From the line with "ATOM 172 N N" to the line with "ATOM 192 O O", retype every line exactly, including those two, and leave out the rest of the data below.

- Opening Delimiter -

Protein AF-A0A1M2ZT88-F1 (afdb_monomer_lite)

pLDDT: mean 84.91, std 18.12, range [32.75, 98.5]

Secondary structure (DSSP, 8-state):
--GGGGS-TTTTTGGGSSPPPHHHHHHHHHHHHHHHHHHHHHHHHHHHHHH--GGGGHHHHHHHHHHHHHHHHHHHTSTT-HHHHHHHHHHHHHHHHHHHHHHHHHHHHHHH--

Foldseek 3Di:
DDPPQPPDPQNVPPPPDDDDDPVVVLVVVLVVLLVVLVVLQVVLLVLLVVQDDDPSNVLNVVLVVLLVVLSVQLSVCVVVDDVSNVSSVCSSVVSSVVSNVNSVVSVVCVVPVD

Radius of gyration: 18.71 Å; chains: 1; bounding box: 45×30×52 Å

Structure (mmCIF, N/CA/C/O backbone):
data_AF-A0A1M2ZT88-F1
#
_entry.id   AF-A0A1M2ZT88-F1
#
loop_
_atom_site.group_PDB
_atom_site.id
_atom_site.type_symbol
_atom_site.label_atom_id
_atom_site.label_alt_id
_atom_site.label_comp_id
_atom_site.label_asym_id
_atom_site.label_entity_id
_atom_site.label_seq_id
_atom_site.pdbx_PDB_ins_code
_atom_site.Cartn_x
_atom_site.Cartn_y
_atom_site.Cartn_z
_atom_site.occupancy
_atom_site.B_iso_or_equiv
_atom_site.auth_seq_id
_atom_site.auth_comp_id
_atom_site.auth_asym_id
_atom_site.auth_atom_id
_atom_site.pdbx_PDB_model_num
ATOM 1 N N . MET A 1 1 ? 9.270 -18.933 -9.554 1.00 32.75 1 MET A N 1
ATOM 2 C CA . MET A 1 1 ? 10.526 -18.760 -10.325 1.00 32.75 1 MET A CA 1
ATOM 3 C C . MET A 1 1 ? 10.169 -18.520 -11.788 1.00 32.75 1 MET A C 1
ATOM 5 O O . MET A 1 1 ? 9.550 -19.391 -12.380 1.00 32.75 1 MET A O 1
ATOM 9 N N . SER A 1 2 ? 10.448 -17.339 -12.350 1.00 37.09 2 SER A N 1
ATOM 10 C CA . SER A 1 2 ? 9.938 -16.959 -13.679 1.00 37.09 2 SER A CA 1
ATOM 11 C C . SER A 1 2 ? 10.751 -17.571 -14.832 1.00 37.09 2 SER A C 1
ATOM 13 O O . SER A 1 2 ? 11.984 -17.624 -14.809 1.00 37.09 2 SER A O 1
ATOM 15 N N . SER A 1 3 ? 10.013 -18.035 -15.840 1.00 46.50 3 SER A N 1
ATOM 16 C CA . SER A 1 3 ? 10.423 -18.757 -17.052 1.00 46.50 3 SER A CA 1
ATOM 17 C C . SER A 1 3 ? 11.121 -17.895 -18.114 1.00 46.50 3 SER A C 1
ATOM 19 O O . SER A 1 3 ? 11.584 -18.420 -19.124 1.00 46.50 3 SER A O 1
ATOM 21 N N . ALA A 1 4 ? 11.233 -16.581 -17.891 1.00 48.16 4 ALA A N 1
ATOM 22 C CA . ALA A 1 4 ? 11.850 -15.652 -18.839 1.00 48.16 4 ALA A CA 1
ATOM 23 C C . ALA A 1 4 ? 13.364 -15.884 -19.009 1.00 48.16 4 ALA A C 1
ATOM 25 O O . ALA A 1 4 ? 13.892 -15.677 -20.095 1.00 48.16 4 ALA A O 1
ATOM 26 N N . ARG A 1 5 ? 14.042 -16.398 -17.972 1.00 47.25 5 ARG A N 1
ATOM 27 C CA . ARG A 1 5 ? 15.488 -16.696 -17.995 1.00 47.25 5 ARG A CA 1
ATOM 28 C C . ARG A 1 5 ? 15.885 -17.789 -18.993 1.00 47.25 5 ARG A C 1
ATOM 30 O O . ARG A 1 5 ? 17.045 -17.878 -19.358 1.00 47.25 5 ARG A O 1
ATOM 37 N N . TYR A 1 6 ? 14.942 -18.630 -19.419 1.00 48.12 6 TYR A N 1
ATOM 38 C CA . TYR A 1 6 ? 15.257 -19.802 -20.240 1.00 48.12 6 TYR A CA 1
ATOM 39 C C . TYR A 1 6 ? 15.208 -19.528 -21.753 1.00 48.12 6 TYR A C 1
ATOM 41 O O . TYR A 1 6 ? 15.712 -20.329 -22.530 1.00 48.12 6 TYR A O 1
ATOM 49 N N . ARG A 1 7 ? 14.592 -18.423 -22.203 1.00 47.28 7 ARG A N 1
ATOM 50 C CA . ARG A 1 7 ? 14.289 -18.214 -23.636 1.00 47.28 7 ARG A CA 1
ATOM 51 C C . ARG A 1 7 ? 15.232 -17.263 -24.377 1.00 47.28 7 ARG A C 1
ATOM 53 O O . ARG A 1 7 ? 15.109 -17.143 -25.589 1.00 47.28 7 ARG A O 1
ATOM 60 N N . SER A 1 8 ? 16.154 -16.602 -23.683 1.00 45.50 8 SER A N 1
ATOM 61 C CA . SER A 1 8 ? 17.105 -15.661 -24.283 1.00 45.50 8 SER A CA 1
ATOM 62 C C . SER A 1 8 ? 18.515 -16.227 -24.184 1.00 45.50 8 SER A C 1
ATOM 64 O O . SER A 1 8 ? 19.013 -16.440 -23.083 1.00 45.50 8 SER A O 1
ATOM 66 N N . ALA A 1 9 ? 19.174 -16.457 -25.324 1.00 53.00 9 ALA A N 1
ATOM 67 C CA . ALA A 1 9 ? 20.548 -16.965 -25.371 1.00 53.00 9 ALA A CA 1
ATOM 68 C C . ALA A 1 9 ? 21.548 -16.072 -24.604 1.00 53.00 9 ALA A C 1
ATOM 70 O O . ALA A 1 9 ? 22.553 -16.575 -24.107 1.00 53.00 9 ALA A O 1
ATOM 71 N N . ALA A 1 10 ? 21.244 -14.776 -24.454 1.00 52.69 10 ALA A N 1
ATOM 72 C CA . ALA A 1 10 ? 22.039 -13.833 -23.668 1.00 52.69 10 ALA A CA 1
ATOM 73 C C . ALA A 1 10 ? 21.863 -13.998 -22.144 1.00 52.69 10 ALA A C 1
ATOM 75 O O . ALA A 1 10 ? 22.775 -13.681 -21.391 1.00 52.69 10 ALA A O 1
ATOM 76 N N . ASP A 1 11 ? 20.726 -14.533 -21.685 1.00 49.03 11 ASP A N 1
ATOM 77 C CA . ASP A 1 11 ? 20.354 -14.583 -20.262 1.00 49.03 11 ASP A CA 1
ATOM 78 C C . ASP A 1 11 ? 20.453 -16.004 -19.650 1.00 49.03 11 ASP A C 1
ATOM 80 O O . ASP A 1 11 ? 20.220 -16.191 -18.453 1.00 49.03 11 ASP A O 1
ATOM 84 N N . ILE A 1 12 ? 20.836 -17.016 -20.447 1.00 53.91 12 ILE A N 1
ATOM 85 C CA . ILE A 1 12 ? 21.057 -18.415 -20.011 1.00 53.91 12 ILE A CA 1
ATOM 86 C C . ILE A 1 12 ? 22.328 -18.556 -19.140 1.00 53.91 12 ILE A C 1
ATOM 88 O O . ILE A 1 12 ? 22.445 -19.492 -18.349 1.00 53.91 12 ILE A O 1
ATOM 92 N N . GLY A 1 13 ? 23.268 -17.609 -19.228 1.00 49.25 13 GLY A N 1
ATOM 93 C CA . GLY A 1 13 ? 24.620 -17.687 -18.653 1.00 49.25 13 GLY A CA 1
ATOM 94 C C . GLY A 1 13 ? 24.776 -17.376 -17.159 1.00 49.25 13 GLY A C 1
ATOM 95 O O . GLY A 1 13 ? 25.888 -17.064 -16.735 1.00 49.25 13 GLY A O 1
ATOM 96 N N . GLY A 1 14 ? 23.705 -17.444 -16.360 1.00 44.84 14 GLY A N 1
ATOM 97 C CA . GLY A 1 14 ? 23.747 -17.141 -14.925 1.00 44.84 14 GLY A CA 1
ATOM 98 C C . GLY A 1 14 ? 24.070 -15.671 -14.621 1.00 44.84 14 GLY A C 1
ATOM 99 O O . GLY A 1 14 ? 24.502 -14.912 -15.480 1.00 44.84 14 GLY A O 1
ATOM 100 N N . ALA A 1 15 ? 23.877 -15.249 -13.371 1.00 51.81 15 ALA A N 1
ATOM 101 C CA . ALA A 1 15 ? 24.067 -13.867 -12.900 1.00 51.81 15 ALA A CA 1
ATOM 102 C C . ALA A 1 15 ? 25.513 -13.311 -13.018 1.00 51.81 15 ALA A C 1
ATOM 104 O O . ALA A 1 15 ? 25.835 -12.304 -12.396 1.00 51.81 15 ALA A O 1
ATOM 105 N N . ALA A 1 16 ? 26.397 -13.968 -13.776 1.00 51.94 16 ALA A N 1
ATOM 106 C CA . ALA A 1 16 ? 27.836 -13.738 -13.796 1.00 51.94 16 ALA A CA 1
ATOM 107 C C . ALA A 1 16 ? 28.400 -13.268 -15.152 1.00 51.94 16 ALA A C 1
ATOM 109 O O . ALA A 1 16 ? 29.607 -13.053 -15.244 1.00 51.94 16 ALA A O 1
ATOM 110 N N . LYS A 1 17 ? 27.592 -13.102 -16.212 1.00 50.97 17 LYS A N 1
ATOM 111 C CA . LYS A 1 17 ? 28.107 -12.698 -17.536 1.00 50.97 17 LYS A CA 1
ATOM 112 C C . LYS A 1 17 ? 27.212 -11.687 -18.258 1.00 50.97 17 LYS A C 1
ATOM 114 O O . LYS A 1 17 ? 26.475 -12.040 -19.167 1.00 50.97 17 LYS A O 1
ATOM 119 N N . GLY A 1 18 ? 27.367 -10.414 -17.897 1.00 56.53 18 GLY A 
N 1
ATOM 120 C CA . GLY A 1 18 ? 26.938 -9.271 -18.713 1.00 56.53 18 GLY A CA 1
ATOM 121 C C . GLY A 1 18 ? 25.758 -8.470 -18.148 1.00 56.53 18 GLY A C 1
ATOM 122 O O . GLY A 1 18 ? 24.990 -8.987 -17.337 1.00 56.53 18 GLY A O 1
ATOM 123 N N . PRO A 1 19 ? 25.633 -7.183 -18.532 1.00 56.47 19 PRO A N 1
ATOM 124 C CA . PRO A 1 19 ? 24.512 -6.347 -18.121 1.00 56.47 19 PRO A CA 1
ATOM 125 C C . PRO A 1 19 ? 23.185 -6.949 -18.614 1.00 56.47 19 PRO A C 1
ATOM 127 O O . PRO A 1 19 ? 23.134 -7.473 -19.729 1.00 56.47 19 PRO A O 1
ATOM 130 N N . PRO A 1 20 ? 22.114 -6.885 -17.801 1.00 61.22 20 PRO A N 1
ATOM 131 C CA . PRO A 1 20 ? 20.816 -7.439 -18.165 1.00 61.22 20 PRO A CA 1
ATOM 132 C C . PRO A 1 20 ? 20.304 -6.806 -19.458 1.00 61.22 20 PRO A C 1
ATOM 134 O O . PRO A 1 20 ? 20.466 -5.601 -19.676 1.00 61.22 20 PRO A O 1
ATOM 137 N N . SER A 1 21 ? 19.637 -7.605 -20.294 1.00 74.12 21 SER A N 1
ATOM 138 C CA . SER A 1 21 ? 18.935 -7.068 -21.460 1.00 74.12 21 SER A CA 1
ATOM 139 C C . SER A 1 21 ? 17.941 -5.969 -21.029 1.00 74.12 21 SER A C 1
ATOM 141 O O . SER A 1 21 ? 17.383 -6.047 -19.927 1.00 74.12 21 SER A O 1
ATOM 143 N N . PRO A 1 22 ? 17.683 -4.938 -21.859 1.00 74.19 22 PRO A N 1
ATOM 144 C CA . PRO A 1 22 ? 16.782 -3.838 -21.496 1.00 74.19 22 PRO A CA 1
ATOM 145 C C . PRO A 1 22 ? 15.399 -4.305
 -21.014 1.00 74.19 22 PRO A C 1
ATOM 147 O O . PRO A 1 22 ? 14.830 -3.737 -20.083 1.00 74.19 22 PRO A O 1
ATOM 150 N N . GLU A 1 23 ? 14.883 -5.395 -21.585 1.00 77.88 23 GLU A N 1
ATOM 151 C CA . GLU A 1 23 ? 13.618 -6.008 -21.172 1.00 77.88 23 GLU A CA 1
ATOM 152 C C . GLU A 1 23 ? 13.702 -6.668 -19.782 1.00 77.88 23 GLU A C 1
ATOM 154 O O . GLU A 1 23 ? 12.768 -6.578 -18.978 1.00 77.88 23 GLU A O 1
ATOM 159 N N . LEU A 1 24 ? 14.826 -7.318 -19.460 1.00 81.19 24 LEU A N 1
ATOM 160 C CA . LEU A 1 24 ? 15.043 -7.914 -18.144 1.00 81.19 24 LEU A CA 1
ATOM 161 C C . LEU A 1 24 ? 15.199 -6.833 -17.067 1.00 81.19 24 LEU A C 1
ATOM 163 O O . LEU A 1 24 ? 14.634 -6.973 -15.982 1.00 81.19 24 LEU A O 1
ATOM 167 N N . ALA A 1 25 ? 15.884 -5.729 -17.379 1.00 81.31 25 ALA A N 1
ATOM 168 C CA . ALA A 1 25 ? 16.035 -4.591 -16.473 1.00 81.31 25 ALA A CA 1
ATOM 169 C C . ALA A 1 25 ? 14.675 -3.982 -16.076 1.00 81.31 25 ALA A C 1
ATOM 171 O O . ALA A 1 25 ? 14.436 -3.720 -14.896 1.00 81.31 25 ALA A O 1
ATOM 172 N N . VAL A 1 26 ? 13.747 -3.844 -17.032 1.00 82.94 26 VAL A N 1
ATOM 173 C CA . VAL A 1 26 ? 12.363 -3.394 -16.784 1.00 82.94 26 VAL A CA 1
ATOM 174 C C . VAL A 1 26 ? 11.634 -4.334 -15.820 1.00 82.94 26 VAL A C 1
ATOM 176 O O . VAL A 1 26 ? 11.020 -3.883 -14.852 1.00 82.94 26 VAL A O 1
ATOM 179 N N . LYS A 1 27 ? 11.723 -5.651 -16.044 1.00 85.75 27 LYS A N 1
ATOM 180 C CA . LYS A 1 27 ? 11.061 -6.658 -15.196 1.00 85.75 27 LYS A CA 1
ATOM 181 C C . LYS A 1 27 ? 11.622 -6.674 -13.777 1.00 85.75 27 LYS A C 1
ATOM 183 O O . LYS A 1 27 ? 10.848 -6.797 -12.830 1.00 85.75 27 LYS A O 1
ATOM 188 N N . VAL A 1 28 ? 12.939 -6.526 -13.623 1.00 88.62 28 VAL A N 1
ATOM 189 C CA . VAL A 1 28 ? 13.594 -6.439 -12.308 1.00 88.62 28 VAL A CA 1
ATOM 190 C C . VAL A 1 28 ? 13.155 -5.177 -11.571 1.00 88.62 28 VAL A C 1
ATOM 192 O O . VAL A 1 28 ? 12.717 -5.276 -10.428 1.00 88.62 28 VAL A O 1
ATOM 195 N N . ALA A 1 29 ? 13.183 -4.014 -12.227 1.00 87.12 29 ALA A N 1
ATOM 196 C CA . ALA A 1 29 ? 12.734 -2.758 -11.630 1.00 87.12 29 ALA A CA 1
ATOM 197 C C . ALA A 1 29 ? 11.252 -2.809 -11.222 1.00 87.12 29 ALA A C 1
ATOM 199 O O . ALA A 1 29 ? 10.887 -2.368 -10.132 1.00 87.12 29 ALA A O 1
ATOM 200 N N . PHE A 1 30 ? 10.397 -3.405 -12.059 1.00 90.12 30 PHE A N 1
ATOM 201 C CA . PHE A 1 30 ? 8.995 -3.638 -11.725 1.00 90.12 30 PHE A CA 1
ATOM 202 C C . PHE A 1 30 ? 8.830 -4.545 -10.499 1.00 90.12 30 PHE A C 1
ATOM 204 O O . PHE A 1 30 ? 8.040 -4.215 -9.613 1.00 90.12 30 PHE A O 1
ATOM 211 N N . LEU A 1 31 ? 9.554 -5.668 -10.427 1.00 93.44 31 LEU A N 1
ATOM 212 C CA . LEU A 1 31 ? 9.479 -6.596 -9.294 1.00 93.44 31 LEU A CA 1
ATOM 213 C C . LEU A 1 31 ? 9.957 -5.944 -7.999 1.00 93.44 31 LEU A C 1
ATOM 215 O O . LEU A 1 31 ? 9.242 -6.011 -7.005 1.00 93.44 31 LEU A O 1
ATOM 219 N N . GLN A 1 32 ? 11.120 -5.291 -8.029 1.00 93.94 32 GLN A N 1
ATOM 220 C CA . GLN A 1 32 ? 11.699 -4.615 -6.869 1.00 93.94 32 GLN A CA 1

- Closing Delimiter -

PROBLEM SOLUTION
ATOM 172 N N . VAL A 1 26 ? 13.747 -3.844 -17.032 1.00 82.94 26 VAL A N 1
ATOM 173 C CA . VAL A 1 26 ? 12.363 -3.394 -16.784 1.00 82.94 26 VAL A CA 1
ATOM 174 C C . VAL A 1 26 ? 11.634 -4.334 -15.820 1.00 82.94 26 VAL A C 1
ATOM 176 O O . VAL A 1 26 ? 11.020 -3.883 -14.852 1.00 82.94 26 VAL A O 1
ATOM 179 N N . LYS A 1 27 ? 11.723 -5.651 -16.044 1.00 85.75 27 LYS A N 1
ATOM 180 C CA . LYS A 1 27 ? 11.061 -6.658 -15.196 1.00 85.75 27 LYS A CA 1
ATOM 181 C C . LYS A 1 27 ? 11.622 -6.674 -13.777 1.00 85.75 27 LYS A C 1
ATOM 183 O O . LYS A 1 27 ? 10.848 -6.797 -12.830 1.00 85.75 27 LYS A O 1
ATOM 188 N N . VAL A 1 28 ? 12.939 -6.526 -13.623 1.00 88.62 28 VAL A N 1
ATOM 189 C CA . VAL A 1 28 ? 13.594 -6.439 -12.308 1.00 88.62 28 VAL A CA 1
ATOM 190 C C . VAL A 1 28 ? 13.155 -5.177 -11.571 1.00 88.62 28 VAL A C 1
ATOM 192 O O . VAL A 1 28 ? 12.717 -5.276 -10.428 1.00 88.62 28 VAL A O 1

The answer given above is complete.